TASK OBJECTIVE:
In the entries below, find the line with "ATOM 49 N N" and the line with "ATOM 79 C CA"; give again those lines and every line between them, exactly.

DATA SHOWN:
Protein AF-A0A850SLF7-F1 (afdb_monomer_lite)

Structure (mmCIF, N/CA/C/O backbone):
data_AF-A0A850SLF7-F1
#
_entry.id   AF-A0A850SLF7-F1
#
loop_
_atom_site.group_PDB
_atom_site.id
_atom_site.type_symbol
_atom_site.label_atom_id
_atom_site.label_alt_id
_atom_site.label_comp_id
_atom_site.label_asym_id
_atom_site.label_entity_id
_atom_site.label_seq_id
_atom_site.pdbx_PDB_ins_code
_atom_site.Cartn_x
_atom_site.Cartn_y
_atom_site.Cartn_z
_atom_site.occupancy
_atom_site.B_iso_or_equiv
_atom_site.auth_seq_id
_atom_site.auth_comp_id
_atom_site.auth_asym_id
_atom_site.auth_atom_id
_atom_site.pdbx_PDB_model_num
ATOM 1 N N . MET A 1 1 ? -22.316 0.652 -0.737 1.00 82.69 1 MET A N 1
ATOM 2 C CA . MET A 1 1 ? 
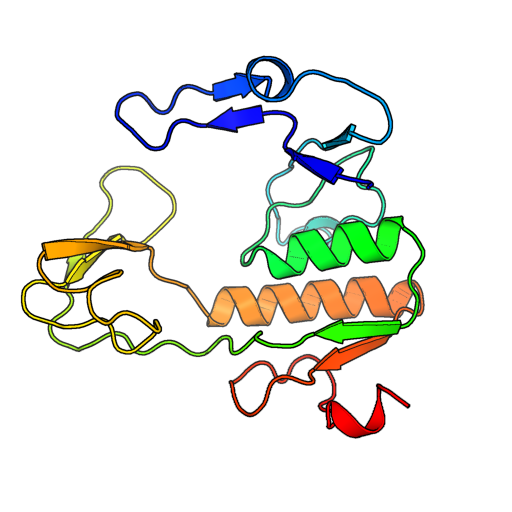-20.887 0.281 -0.786 1.00 82.69 1 MET A CA 1
ATOM 3 C C . MET A 1 1 ? -20.081 1.487 -0.344 1.00 82.69 1 MET A C 1
ATOM 5 O O . MET A 1 1 ? -20.350 2.572 -0.849 1.00 82.69 1 MET A O 1
ATOM 9 N N . THR A 1 2 ? -19.172 1.305 0.612 1.00 91.25 2 THR A N 1
ATOM 10 C CA . THR A 1 2 ? -18.258 2.354 1.088 1.00 91.25 2 THR A CA 1
ATOM 11 C C . THR A 1 2 ? -17.016 2.400 0.214 1.00 91.25 2 THR A C 1
ATOM 13 O O . THR A 1 2 ? -16.464 1.352 -0.106 1.00 91.25 2 THR A O 1
ATOM 16 N N . GLY A 1 3 ? -16.606 3.598 -0.202 1.00 94.06 3 GLY A N 1
ATOM 17 C CA . GLY A 1 3 ? -15.424 3.824 -1.028 1.00 94.06 3 GLY A CA 1
ATOM 18 C C . GLY A 1 3 ? -14.528 4.905 -0.437 1.00 94.06 3 GLY A C 1
ATOM 19 O O . GLY A 1 3 ? -15.017 5.950 -0.006 1.00 94.06 3 GLY A O 1
ATOM 20 N N . PHE A 1 4 ? -13.223 4.645 -0.455 1.00 95.69 4 PHE A N 1
ATOM 21 C CA . PHE A 1 4 ? -12.179 5.574 -0.037 1.00 95.69 4 PHE A CA 1
ATOM 22 C C . PHE A 1 4 ? -11.389 6.013 -1.266 1.00 95.69 4 PHE A C 1
ATOM 24 O O . PHE A 1 4 ? -10.943 5.182 -2.056 1.00 95.69 4 PHE A O 1
ATOM 31 N N . PHE A 1 5 ? -11.225 7.319 -1.429 1.00 95.56 5 PHE A N 1
ATOM 32 C CA . PHE A 1 5 ? -10.570 7.923 -2.581 1.00 95.56 5 PHE A CA 1
ATOM 33 C C . PHE A 1 5 ? -9.484 8.892 -2.106 1.00 95.56 5 PHE A C 1
ATOM 35 O O . PHE A 1 5 ? -9.672 9.559 -1.090 1.00 95.56 5 PHE A O 1
ATOM 42 N N . PRO A 1 6 ? -8.368 9.047 -2.831 1.00 95.44 6 PRO A N 1
ATOM 43 C CA . PRO A 1 6 ? -7.459 10.147 -2.549 1.00 95.44 6 PRO A CA 1
ATOM 44 C C . PRO A 1 6 ? -8.190 11.477 -2.782 1.00 95.44 6 PRO A C 1
ATOM 46 O O . PRO A 1 6 ? -8.965 11.617 -3.728 1.00 95.44 6 PRO A O 1
ATOM 49 N N . ALA A 1 7 ? -7.945 12.481 -1.945 1.00 96.12 7 ALA A N 1
ATOM 50 C CA . ALA A 1 7 ? -8.562 13.803 -2.068 1.00 96.12 7 ALA A CA 1
ATOM 51 C C . ALA A 1 7 ? -8.093 14.557 -3.324 1.00 96.12 7 ALA A C 1
ATOM 53 O O . ALA A 1 7 ? -8.788 15.449 -3.825 1.00 96.12 7 ALA A O 1
ATOM 54 N N . VAL A 1 8 ? -6.926 14.183 -3.852 1.00 95.25 8 VAL A N 1
ATOM 55 C CA . VAL A 1 8 ? -6.290 14.775 -5.029 1.00 95.25 8 VAL A CA 1
ATOM 56 C C . VAL A 1 8 ? -5.915 13.671 -6.008 1.00 95.25 8 VAL A C 1
ATOM 58 O O . VAL A 1 8 ? -5.262 12.705 -5.633 1.00 95.25 8 VAL A O 1
ATOM 61 N N . ILE A 1 9 ? -6.274 13.847 -7.276 1.00 93.19 9 ILE A N 1
ATOM 62 C CA . ILE A 1 9 ? -5.805 13.004 -8.380 1.00 93.19 9 ILE A CA 1
ATOM 63 C C . ILE A 1 9 ? -4.713 13.729 -9.161 1.00 93.19 9 ILE A C 1
ATOM 65 O O . ILE A 1 9 ? -4.677 14.962 -9.204 1.00 93.19 9 ILE A O 1
ATOM 69 N N . GLN A 1 10 ? -3.823 12.963 -9.787 1.00 90.75 10 GLN A N 1
ATOM 70 C CA . GLN A 1 10 ? -2.770 13.492 -10.643 1.00 90.75 10 GLN A CA 1
ATOM 71 C C . GLN A 1 10 ? -2.830 12.853 -12.027 1.00 90.75 10 GLN A C 1
ATOM 73 O O . GLN A 1 10 ? -2.907 11.635 -12.171 1.00 90.75 10 GLN A O 1
ATOM 78 N N . GLU A 1 11 ? -2.731 13.682 -13.060 1.00 86.75 11 GLU A N 1
ATOM 79 C CA . GLU A 1 11 ? -2.567 13.201 -14.427 1.00 86.75 11 GLU A CA 1
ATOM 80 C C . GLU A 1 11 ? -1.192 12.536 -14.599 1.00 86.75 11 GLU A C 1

OUTPUT OF THE EXERCISE:
ATOM 49 N N . ALA A 1 7 ? -7.945 12.481 -1.945 1.00 96.12 7 ALA A N 1
ATOM 50 C CA . ALA A 1 7 ? -8.562 13.803 -2.068 1.00 96.12 7 ALA A CA 1
ATOM 51 C C . ALA A 1 7 ? -8.093 14.557 -3.324 1.00 96.12 7 ALA A C 1
ATOM 53 O O . ALA A 1 7 ? -8.788 15.449 -3.825 1.00 96.12 7 ALA A O 1
ATOM 54 N N . VAL A 1 8 ? -6.926 14.183 -3.852 1.00 95.25 8 VAL A N 1
ATOM 55 C CA . VAL A 1 8 ? -6.290 14.775 -5.029 1.00 95.25 8 VAL A CA 1
ATOM 56 C C . VAL A 1 8 ? -5.915 13.671 -6.008 1.00 95.25 8 VAL A C 1
ATOM 58 O O . VAL A 1 8 ? -5.262 12.705 -5.633 1.00 95.25 8 VAL A O 1
ATOM 61 N N . ILE A 1 9 ? -6.274 13.847 -7.276 1.00 93.19 9 ILE A N 1
ATOM 62 C CA . ILE A 1 9 ? -5.805 13.004 -8.380 1.00 93.19 9 ILE A CA 1
ATOM 63 C C . ILE A 1 9 ? -4.713 13.729 -9.161 1.00 93.19 9 ILE A C 1
ATOM 65 O O . ILE A 1 9 ? -4.677 14.962 -9.204 1.00 93.19 9 ILE A O 1
ATOM 69 N N . GLN A 1 10 ? -3.823 12.963 -9.787 1.00 90.75 10 GLN A N 1
ATOM 70 C CA . GLN A 1 10 ? -2.770 13.492 -10.643 1.00 90.75 10 GLN A CA 1
ATOM 71 C C . GLN A 1 10 ? -2.830 12.853 -12.027 1.00 90.75 10 GLN A C 1
ATOM 73 O O . GLN A 1 10 ? -2.907 11.635 -12.171 1.00 90.75 10 GLN A O 1
ATOM 78 N N . GLU A 1 11 ? -2.731 13.682 -13.060 1.00 86.75 11 GLU A N 1
ATOM 79 C CA . GLU A 1 11 ? -2.567 13.201 -14.427 1.00 86.75 11 GLU A CA 1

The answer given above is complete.